GIVEN RECORDS:

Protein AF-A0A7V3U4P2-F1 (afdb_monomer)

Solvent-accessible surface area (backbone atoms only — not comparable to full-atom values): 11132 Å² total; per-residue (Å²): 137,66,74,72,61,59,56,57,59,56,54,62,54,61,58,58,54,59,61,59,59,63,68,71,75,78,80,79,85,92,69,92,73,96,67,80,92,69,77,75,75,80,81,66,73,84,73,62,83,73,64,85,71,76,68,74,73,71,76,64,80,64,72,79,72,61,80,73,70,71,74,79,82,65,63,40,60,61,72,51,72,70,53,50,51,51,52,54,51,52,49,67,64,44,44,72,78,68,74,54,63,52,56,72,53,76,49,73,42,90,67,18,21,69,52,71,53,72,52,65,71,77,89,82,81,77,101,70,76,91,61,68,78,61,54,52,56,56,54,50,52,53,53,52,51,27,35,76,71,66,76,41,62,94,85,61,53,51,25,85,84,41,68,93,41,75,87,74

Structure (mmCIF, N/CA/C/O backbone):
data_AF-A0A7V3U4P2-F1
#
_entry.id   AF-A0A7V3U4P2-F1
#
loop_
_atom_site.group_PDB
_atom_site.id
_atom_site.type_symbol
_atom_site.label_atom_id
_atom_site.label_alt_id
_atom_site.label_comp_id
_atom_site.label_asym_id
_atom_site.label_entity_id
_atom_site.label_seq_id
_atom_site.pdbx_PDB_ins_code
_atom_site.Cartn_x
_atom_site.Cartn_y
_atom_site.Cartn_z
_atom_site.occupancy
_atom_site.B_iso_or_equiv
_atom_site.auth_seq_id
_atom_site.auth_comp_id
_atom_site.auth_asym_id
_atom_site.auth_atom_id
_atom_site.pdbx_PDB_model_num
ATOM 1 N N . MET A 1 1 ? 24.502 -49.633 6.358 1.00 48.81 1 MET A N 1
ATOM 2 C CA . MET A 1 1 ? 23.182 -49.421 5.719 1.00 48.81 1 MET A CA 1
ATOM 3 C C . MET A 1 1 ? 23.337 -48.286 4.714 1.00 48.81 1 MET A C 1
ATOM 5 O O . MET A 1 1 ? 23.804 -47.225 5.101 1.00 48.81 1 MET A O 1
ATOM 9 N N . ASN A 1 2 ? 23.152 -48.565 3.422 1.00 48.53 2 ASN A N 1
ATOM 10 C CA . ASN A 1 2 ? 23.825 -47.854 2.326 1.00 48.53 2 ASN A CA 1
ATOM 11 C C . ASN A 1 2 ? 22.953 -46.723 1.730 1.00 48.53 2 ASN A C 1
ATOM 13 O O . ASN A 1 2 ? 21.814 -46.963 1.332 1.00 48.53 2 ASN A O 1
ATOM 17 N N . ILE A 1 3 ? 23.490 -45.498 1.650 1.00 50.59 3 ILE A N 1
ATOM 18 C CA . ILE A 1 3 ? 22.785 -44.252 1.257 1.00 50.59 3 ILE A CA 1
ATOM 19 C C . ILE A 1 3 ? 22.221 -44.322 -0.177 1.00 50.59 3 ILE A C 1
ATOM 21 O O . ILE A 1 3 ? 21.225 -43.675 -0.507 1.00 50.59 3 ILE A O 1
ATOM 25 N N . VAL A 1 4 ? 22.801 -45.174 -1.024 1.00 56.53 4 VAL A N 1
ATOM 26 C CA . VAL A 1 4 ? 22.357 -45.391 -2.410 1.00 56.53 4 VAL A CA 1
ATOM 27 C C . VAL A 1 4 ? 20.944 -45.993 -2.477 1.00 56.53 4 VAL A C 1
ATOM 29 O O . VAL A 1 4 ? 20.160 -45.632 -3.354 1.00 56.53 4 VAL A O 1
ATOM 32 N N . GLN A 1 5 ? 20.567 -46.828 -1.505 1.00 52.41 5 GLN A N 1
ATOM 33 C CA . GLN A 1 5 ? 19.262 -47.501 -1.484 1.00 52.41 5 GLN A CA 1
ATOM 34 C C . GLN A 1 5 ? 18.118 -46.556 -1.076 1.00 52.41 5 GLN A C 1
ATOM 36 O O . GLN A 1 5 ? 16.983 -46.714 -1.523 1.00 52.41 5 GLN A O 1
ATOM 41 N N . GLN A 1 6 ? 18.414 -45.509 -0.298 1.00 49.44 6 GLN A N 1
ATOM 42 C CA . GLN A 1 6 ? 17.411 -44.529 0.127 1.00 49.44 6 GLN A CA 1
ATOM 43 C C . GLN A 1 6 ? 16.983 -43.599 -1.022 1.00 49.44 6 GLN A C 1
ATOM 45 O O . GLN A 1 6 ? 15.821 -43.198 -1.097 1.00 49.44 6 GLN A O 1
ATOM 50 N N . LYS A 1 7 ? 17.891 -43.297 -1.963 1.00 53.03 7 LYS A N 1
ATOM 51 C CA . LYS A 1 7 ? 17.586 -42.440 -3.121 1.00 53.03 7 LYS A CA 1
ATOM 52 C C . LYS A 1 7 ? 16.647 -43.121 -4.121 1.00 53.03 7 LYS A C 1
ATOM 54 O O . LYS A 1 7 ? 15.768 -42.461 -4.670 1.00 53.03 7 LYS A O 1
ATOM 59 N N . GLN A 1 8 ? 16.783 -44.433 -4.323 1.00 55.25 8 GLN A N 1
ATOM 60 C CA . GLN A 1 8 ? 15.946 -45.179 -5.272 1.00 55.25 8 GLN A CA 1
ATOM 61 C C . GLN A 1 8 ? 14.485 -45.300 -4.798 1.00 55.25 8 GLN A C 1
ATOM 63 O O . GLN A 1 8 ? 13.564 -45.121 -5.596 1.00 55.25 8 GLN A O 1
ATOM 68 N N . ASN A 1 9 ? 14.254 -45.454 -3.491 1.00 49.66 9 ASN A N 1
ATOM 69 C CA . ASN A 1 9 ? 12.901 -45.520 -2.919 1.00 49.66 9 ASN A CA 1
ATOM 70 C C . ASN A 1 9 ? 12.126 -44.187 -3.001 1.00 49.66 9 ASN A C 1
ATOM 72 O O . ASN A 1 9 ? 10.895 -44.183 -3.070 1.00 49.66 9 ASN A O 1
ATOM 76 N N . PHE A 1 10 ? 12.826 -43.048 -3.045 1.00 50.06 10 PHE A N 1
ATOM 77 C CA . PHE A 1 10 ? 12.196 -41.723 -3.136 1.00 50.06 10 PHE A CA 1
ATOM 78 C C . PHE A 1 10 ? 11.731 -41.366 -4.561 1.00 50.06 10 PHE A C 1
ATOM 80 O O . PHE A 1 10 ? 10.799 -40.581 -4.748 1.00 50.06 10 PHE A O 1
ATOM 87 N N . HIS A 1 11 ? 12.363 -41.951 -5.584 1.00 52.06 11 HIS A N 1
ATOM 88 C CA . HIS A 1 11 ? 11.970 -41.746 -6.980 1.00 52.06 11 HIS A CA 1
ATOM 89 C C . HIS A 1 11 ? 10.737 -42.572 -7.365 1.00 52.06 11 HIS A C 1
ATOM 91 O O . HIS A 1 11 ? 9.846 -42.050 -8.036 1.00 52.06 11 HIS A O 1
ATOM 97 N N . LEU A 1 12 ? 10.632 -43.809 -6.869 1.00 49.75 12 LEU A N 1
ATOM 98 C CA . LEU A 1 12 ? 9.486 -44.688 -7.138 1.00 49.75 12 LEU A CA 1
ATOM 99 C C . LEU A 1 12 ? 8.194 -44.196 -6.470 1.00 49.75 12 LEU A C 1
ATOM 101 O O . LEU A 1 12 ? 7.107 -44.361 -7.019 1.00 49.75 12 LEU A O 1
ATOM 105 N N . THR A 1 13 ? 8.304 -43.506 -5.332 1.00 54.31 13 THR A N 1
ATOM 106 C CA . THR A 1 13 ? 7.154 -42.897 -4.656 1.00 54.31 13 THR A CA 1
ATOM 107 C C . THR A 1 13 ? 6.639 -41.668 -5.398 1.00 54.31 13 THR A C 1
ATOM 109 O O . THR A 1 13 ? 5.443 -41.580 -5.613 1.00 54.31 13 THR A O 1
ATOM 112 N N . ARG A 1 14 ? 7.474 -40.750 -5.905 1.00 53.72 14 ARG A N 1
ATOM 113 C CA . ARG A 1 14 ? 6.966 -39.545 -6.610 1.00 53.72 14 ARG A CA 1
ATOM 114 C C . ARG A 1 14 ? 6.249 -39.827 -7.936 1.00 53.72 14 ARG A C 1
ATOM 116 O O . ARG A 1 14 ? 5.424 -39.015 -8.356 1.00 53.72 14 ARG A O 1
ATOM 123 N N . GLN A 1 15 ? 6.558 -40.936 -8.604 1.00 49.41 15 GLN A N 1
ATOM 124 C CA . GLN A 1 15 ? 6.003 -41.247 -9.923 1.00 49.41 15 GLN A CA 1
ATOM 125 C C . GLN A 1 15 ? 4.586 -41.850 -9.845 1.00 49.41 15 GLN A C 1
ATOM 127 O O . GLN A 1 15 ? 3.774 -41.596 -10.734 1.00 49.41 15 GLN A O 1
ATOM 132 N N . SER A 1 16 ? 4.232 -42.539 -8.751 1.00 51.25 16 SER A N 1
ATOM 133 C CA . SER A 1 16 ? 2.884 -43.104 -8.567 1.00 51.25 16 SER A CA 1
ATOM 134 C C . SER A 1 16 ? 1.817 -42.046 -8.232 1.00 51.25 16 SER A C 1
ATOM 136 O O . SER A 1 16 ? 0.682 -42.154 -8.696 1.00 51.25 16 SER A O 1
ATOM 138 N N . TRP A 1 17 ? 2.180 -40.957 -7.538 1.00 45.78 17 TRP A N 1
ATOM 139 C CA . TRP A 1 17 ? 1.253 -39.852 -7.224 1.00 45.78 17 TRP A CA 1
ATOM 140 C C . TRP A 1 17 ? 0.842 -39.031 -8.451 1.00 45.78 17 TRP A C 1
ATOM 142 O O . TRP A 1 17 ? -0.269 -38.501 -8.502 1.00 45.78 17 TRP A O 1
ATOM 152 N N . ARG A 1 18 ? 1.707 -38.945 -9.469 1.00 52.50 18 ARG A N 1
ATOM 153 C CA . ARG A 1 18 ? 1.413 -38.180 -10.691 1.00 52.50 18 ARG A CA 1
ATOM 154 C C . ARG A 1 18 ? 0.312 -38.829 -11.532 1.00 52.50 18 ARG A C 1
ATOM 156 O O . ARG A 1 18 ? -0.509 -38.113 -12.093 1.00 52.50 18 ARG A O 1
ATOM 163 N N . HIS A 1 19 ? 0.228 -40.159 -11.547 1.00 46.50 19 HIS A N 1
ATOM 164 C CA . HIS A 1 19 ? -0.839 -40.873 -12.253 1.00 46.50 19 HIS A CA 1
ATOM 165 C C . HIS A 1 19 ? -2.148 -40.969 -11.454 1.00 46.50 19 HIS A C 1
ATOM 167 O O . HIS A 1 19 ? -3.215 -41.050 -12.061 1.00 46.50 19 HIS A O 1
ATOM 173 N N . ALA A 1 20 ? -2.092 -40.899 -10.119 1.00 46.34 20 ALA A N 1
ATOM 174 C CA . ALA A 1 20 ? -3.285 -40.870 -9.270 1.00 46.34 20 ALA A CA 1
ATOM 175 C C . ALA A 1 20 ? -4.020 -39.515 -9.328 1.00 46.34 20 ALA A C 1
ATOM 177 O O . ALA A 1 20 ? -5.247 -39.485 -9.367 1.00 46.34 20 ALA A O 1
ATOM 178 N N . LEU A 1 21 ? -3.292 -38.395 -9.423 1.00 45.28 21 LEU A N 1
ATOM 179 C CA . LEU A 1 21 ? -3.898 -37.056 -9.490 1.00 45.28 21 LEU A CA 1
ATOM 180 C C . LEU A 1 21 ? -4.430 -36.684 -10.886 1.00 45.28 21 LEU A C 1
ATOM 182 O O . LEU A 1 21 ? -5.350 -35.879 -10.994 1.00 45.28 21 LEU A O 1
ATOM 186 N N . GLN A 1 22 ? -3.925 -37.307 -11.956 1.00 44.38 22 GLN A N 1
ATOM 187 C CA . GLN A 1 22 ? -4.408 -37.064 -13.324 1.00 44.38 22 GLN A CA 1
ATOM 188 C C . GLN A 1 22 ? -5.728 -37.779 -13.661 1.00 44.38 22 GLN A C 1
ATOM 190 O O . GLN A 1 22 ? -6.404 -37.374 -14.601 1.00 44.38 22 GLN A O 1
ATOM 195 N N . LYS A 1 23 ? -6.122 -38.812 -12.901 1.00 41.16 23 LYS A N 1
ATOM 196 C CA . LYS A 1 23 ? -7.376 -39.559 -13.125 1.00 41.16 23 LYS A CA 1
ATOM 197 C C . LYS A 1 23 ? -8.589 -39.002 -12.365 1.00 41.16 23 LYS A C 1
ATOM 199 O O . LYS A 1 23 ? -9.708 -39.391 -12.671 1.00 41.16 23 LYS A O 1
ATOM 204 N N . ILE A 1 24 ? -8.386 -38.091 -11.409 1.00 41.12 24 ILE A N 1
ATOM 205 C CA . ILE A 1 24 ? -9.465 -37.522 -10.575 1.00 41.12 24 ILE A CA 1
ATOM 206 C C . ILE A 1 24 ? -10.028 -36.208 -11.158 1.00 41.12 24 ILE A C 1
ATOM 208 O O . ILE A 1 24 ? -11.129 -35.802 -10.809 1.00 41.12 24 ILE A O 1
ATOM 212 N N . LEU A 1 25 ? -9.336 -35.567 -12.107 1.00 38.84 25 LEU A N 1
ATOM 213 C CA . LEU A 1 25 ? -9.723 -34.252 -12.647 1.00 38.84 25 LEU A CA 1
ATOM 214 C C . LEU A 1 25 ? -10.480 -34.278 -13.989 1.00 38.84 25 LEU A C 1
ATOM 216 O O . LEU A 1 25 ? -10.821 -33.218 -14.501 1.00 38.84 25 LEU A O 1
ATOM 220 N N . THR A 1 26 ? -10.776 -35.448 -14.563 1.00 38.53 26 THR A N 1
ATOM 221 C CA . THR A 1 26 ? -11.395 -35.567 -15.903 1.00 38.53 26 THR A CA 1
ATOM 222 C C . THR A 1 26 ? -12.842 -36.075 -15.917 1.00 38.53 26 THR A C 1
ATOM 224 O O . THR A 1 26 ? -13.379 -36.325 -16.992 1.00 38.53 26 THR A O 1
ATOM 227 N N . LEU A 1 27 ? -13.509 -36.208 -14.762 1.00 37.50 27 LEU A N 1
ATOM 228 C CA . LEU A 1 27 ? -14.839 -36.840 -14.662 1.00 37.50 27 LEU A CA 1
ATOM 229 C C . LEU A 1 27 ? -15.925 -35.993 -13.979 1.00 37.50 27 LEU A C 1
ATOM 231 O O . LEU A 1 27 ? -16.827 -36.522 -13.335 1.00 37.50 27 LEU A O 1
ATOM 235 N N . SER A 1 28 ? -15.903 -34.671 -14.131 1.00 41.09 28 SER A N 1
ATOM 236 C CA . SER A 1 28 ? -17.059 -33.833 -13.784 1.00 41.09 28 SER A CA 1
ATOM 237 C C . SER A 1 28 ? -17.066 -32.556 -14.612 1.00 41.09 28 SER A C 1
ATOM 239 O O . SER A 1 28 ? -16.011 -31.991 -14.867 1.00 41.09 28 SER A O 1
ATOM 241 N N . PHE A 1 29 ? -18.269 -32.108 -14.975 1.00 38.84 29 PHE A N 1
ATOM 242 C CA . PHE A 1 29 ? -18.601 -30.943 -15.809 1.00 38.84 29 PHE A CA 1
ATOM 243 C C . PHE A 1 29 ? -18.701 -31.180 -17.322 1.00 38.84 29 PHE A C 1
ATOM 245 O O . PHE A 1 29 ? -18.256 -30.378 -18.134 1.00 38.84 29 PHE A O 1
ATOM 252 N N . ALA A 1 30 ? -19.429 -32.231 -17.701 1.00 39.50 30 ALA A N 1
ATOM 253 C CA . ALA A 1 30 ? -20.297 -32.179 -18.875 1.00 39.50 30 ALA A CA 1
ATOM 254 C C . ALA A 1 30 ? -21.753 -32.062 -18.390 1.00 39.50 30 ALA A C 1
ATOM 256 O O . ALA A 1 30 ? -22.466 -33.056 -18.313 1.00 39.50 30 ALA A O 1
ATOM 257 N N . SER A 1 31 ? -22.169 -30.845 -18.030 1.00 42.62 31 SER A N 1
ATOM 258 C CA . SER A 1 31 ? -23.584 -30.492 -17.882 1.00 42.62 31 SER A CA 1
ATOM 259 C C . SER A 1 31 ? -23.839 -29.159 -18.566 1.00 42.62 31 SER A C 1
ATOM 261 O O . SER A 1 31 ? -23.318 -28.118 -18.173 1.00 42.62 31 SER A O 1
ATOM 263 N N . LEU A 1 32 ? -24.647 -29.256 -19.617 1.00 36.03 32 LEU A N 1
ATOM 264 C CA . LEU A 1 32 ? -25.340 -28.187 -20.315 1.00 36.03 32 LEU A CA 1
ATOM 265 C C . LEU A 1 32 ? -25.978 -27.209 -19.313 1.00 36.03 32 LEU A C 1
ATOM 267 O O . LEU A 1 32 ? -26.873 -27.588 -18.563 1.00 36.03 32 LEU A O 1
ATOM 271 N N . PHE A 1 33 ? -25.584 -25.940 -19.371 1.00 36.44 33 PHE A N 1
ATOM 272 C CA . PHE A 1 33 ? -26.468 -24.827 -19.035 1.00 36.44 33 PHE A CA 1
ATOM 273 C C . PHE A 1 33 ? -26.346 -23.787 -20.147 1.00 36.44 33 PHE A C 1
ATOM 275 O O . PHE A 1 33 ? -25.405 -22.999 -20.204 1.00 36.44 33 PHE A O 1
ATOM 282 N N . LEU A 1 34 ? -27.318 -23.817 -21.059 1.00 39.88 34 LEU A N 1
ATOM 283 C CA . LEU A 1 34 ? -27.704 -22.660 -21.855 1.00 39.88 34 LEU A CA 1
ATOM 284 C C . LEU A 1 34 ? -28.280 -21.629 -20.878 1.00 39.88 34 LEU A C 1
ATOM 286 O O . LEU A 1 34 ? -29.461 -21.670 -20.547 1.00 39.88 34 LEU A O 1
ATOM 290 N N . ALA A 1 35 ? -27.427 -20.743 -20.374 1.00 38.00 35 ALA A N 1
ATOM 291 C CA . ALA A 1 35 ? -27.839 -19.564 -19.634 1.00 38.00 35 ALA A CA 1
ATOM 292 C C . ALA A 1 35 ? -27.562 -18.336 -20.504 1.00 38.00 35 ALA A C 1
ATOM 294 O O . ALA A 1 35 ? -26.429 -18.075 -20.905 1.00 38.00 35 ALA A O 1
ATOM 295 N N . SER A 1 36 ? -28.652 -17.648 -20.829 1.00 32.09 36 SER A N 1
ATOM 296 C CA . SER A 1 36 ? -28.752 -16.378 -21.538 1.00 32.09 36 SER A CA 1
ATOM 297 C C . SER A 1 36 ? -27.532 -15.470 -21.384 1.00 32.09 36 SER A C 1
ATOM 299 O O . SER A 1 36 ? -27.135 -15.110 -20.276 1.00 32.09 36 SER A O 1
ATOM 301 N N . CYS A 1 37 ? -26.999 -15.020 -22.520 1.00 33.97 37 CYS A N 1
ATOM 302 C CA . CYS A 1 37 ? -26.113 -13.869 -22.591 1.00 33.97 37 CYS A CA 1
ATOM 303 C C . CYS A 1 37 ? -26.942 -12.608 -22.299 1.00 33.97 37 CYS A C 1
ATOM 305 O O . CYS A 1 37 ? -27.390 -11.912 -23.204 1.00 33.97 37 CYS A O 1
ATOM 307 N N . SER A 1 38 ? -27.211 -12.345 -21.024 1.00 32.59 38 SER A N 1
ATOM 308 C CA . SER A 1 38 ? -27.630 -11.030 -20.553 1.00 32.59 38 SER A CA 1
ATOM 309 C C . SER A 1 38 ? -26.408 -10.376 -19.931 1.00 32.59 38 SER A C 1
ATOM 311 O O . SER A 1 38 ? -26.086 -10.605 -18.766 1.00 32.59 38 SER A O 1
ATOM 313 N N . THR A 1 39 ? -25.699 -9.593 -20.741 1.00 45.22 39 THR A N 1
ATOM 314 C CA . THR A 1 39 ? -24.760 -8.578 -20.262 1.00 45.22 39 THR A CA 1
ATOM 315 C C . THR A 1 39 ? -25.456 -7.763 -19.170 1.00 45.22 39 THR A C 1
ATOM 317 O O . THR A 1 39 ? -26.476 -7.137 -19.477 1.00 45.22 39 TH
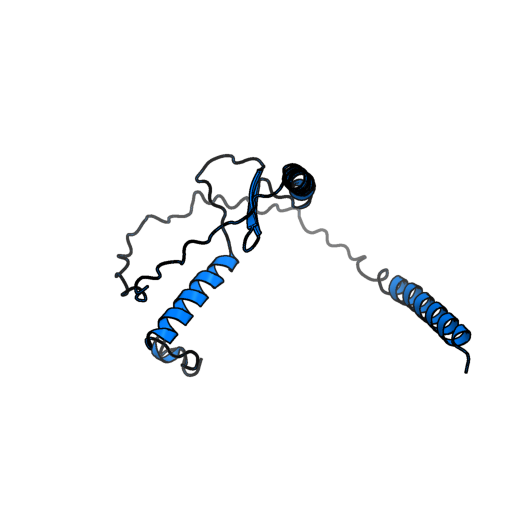R A O 1
ATOM 320 N N . PRO A 1 40 ? -24.973 -7.747 -17.914 1.00 49.56 40 PRO A N 1
ATOM 321 C CA . PRO A 1 40 ? -25.455 -6.748 -16.976 1.00 49.56 40 PRO A CA 1
ATOM 322 C C . PRO A 1 40 ? -25.136 -5.373 -17.583 1.00 49.56 40 PRO A C 1
ATOM 324 O O . PRO A 1 40 ? -24.028 -5.192 -18.102 1.00 49.56 40 PRO A O 1
ATOM 327 N N . PRO A 1 41 ? -26.080 -4.415 -17.591 1.00 45.81 41 PRO A N 1
ATOM 328 C CA . PRO A 1 41 ? -25.765 -3.071 -18.038 1.00 45.81 41 PRO A CA 1
ATOM 329 C C . PRO A 1 41 ? -24.595 -2.556 -17.201 1.00 45.81 41 PRO A C 1
ATOM 331 O O . PRO A 1 41 ? -24.538 -2.777 -15.988 1.00 45.81 41 PRO A O 1
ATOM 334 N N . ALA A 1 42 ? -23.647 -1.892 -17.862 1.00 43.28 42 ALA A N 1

TO DO:
Reproduce, character for character, only the lines of the preceding data that start at the line with "ATOM 152 N N" and end at the line with "ATOM 156 O O", both included.

TASK SOLUTION:
ATOM 152 N N . ARG A 1 18 ? 1.707 -38.945 -9.469 1.00 52.50 18 ARG A N 1
ATOM 153 C CA . ARG A 1 18 ? 1.413 -38.180 -10.691 1.00 52.50 18 ARG A CA 1
ATOM 154 C C . ARG A 1 18 ? 0.312 -38.829 -11.532 1.00 52.50 18 ARG A C 1
ATOM 156 O O . ARG A 1 18 ? -0.509 -38.113 -12.093 1.00 52.50 18 ARG A O 1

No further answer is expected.